About this exercise
Below are several records. Retype exactly those lines running from the one with "ATOM 130 C CA" through the one with "ATOM 139 N N", end lines included, and no others.

Dataset records
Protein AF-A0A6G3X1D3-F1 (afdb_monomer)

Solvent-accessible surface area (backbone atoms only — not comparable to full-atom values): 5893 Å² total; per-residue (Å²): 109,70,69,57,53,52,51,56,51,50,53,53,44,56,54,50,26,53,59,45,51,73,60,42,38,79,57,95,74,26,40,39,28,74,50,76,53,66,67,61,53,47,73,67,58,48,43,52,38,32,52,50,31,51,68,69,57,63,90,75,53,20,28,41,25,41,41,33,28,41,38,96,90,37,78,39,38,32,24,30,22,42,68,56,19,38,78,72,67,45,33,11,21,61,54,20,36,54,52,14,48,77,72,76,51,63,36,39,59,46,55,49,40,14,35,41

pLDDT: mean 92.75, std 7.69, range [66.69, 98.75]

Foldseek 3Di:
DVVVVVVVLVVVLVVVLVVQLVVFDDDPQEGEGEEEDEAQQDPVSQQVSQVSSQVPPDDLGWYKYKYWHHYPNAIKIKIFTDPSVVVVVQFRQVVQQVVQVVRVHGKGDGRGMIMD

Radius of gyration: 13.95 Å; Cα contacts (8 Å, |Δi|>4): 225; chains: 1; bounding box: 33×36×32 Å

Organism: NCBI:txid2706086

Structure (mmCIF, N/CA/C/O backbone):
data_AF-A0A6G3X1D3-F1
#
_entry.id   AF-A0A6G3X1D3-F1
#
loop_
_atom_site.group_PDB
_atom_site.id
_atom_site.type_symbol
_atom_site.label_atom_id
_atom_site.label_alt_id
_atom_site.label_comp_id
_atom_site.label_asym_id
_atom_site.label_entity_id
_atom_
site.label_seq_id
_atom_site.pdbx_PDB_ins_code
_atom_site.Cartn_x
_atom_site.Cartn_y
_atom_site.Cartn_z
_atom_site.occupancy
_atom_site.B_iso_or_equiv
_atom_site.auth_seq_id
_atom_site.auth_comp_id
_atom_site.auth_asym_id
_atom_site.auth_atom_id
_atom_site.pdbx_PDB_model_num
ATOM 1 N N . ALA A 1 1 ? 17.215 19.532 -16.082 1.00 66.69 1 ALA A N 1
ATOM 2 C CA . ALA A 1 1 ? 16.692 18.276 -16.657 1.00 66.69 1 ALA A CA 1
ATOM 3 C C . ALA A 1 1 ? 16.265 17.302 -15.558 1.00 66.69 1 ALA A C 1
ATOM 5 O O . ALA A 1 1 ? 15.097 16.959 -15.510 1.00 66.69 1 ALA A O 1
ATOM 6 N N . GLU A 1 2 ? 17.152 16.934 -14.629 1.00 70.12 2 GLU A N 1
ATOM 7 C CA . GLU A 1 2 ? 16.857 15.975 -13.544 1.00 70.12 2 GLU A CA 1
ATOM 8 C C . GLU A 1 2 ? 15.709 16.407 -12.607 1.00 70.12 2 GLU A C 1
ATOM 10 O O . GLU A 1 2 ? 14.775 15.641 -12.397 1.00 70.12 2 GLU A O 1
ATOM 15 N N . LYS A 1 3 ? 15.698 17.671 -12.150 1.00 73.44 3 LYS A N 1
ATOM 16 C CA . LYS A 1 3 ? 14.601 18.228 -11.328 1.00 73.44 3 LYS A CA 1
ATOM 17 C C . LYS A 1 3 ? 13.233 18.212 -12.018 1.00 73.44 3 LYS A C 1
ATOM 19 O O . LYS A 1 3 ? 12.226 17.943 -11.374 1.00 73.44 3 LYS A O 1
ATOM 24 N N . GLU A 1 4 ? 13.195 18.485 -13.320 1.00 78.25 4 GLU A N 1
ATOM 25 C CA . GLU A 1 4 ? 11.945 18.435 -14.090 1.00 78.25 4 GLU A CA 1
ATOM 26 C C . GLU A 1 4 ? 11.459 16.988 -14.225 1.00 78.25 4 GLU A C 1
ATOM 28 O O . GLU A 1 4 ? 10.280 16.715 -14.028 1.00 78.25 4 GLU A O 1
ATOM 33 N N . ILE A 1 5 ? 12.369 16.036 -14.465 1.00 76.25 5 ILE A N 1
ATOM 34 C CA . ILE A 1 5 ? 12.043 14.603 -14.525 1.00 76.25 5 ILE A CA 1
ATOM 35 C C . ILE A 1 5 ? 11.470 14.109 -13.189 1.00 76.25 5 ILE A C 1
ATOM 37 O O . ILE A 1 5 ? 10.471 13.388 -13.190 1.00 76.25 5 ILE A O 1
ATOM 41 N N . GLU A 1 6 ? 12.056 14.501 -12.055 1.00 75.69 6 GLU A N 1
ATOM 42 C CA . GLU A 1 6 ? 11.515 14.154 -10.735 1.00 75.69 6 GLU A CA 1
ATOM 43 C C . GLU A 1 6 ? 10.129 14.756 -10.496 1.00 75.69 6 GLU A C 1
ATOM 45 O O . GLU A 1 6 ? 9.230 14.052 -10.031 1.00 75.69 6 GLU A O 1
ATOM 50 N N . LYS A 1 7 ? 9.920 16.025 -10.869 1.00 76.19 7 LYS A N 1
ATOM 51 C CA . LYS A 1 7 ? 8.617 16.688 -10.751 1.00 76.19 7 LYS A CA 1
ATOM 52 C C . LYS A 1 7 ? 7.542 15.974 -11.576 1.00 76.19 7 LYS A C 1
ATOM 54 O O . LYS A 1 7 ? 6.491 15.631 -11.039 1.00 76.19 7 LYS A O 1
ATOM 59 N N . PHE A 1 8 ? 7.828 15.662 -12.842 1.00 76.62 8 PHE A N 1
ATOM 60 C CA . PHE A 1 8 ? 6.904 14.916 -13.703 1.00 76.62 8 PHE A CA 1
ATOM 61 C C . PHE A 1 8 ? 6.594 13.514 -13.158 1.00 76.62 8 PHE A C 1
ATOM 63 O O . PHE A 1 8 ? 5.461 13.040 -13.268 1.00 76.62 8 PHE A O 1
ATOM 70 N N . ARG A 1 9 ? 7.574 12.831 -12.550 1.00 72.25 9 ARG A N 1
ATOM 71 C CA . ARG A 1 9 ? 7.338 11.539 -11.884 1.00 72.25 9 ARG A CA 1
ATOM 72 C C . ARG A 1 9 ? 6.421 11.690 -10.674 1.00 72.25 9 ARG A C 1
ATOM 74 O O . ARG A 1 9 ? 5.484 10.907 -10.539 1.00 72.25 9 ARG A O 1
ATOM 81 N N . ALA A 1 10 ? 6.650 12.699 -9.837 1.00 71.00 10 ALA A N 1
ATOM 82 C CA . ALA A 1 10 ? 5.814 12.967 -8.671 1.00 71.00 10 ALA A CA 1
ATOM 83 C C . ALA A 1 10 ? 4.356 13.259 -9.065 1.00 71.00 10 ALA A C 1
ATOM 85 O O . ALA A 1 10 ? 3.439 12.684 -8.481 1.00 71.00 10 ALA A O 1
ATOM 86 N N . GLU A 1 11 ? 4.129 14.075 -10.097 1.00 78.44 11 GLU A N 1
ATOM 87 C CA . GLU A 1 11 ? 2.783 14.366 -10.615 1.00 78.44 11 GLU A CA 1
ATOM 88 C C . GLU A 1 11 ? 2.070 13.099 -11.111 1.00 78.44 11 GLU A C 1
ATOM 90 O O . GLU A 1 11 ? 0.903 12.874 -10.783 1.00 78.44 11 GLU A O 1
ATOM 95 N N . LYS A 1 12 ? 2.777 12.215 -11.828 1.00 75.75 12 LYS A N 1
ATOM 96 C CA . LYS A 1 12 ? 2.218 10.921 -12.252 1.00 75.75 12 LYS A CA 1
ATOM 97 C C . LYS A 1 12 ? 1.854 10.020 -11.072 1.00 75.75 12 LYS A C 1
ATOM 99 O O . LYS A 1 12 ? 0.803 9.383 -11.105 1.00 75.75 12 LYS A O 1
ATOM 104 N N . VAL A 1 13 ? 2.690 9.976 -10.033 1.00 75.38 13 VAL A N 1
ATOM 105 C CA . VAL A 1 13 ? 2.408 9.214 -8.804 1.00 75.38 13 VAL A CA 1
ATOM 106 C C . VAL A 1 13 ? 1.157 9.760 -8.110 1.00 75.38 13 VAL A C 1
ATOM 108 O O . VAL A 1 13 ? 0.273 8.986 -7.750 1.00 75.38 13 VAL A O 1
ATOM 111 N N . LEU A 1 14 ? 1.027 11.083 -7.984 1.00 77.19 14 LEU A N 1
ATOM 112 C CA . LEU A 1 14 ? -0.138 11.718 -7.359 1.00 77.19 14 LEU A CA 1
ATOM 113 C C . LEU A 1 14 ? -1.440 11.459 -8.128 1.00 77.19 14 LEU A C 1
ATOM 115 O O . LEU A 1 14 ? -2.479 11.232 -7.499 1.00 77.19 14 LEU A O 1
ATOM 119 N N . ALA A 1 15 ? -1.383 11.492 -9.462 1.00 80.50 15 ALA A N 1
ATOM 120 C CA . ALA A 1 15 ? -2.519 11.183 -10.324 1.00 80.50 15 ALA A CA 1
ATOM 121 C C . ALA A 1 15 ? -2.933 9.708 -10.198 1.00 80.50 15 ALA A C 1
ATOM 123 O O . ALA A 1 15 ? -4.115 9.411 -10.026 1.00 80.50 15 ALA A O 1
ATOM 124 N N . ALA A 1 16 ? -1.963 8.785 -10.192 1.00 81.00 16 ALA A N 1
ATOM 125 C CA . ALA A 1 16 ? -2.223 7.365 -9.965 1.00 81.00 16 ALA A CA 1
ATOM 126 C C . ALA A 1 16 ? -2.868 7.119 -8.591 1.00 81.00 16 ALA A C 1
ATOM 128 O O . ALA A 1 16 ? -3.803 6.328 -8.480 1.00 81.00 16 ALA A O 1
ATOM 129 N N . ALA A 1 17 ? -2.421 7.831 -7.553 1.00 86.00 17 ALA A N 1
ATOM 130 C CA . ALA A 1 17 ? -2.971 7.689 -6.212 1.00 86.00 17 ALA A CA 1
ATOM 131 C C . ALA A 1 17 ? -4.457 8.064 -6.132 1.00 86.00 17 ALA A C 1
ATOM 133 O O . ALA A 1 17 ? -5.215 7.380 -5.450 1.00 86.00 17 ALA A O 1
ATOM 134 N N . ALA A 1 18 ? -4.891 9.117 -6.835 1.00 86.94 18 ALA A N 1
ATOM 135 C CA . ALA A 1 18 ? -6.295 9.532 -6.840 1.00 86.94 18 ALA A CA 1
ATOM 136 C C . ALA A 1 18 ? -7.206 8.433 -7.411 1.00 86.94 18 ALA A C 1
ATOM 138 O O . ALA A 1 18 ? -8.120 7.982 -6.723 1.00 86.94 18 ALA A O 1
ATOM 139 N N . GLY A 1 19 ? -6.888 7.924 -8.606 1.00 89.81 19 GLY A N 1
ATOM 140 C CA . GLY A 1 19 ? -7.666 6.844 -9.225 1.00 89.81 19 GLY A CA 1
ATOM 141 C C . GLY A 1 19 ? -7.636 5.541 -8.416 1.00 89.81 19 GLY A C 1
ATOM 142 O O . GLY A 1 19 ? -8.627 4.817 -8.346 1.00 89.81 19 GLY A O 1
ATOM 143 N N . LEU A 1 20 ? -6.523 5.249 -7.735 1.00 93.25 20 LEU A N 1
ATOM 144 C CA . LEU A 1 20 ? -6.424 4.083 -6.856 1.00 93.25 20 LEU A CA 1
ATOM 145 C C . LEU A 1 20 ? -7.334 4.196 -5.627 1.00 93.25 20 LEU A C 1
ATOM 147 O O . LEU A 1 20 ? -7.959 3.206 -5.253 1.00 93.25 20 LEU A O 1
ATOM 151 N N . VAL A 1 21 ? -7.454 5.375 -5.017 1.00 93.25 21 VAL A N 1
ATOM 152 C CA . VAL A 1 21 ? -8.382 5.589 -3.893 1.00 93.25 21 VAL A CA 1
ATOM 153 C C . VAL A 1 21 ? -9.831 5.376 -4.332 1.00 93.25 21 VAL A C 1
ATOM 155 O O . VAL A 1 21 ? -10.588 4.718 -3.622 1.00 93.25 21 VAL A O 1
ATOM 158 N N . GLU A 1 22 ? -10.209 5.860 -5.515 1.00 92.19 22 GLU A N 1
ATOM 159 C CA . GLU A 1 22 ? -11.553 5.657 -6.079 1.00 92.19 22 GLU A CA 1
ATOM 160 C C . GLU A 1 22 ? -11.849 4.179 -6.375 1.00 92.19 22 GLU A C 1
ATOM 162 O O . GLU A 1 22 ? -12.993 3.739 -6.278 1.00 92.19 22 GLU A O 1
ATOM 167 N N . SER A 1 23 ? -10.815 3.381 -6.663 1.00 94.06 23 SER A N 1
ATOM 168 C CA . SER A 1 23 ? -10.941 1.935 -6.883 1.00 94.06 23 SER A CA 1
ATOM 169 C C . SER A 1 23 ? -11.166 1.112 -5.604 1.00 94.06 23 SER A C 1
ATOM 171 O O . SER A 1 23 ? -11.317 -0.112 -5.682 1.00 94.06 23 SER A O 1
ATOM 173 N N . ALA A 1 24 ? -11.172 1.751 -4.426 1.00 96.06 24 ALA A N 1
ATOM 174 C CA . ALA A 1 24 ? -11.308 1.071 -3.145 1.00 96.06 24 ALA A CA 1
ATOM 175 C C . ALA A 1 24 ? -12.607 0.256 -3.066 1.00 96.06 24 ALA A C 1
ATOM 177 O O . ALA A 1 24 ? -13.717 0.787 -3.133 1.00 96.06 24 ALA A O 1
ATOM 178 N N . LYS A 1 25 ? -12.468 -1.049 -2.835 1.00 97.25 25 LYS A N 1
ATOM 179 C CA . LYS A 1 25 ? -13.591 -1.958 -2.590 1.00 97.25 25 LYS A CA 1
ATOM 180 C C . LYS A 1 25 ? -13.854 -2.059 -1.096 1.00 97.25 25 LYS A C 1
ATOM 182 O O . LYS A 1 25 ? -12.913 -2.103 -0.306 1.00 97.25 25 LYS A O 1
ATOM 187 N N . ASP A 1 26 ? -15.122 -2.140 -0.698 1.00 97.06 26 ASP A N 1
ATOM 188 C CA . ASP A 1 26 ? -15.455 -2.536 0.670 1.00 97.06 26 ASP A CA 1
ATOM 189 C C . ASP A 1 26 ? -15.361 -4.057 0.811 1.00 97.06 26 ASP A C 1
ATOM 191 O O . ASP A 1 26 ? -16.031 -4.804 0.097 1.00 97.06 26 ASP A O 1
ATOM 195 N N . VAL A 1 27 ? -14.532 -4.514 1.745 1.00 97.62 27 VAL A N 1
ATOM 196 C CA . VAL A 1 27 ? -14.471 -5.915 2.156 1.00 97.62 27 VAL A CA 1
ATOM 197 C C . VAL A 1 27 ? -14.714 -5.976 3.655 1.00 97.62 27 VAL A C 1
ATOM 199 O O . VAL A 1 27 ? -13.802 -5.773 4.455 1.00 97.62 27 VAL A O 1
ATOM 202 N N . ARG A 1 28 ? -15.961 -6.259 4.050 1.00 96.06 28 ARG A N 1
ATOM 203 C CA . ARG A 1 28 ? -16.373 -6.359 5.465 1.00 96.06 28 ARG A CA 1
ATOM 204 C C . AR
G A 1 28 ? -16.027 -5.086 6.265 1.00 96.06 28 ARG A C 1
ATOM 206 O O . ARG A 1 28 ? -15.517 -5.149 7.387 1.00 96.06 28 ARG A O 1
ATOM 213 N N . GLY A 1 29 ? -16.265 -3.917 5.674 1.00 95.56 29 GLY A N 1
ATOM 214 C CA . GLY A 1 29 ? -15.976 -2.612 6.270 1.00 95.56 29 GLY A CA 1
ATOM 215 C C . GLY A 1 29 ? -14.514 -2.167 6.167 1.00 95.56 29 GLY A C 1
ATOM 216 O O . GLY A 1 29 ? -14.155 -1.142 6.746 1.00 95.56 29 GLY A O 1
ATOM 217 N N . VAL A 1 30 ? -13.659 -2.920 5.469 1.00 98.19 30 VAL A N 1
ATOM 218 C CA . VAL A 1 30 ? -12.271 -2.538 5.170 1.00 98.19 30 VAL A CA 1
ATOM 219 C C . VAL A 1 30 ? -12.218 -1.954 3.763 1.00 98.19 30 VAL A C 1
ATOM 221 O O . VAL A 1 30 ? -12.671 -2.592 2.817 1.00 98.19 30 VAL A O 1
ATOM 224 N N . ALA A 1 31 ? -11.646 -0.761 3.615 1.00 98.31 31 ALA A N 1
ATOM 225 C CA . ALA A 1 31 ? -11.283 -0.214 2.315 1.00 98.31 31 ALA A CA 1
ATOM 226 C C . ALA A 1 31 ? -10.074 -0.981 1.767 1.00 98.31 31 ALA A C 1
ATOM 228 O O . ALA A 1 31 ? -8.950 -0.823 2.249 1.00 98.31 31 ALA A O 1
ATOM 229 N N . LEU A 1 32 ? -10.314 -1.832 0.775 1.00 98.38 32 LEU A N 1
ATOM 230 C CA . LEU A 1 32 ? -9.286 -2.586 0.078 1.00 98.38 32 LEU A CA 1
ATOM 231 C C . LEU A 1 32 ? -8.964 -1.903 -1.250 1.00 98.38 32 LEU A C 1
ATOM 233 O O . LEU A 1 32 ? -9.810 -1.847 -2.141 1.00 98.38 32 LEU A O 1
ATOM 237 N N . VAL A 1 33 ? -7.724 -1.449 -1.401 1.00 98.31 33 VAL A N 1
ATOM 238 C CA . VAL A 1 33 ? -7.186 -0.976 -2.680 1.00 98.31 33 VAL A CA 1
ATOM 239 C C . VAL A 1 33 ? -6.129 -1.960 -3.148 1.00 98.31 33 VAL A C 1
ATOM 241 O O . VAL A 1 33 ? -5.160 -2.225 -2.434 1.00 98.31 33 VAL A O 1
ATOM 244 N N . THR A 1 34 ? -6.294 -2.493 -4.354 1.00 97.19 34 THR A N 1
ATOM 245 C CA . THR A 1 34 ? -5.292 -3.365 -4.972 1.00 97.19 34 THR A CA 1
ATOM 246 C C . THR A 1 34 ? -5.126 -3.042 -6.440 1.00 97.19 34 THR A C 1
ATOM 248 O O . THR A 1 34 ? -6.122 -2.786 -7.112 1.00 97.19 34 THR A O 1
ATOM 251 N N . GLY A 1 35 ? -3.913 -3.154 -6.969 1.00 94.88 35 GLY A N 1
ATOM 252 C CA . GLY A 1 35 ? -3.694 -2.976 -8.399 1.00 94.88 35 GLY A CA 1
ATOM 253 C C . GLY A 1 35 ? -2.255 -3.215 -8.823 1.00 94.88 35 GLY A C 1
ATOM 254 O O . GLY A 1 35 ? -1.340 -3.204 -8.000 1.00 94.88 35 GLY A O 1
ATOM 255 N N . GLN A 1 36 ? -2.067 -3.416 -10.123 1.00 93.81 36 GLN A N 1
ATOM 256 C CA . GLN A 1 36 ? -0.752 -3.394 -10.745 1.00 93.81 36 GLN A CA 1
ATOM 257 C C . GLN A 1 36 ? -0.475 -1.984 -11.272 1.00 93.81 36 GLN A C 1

Task response
ATOM 130 C CA . ALA A 1 17 ? -2.971 7.689 -6.212 1.00 86.00 17 ALA A CA 1
ATOM 131 C C . ALA A 1 17 ? -4.457 8.064 -6.132 1.00 86.00 17 ALA A C 1
ATOM 133 O O . ALA A 1 17 ? -5.215 7.380 -5.450 1.00 86.00 17 ALA A O 1
ATOM 134 N N . ALA A 1 18 ? -4.891 9.117 -6.835 1.00 86.94 18 ALA A N 1
ATOM 135 C CA . ALA A 1 18 ? -6.295 9.532 -6.840 1.00 86.94 18 ALA A CA 1
ATOM 136 C C . ALA A 1 18 ? -7.206 8.433 -7.411 1.00 86.94 18 ALA A C 1
ATOM 138 O O . ALA A 1 18 ? -8.120 7.982 -6.723 1.00 86.94 18 ALA A O 1
ATOM 139 N N . GLY A 1 19 ? -6.888 7.924 -8.606 1.00 89.81 19 GLY A N 1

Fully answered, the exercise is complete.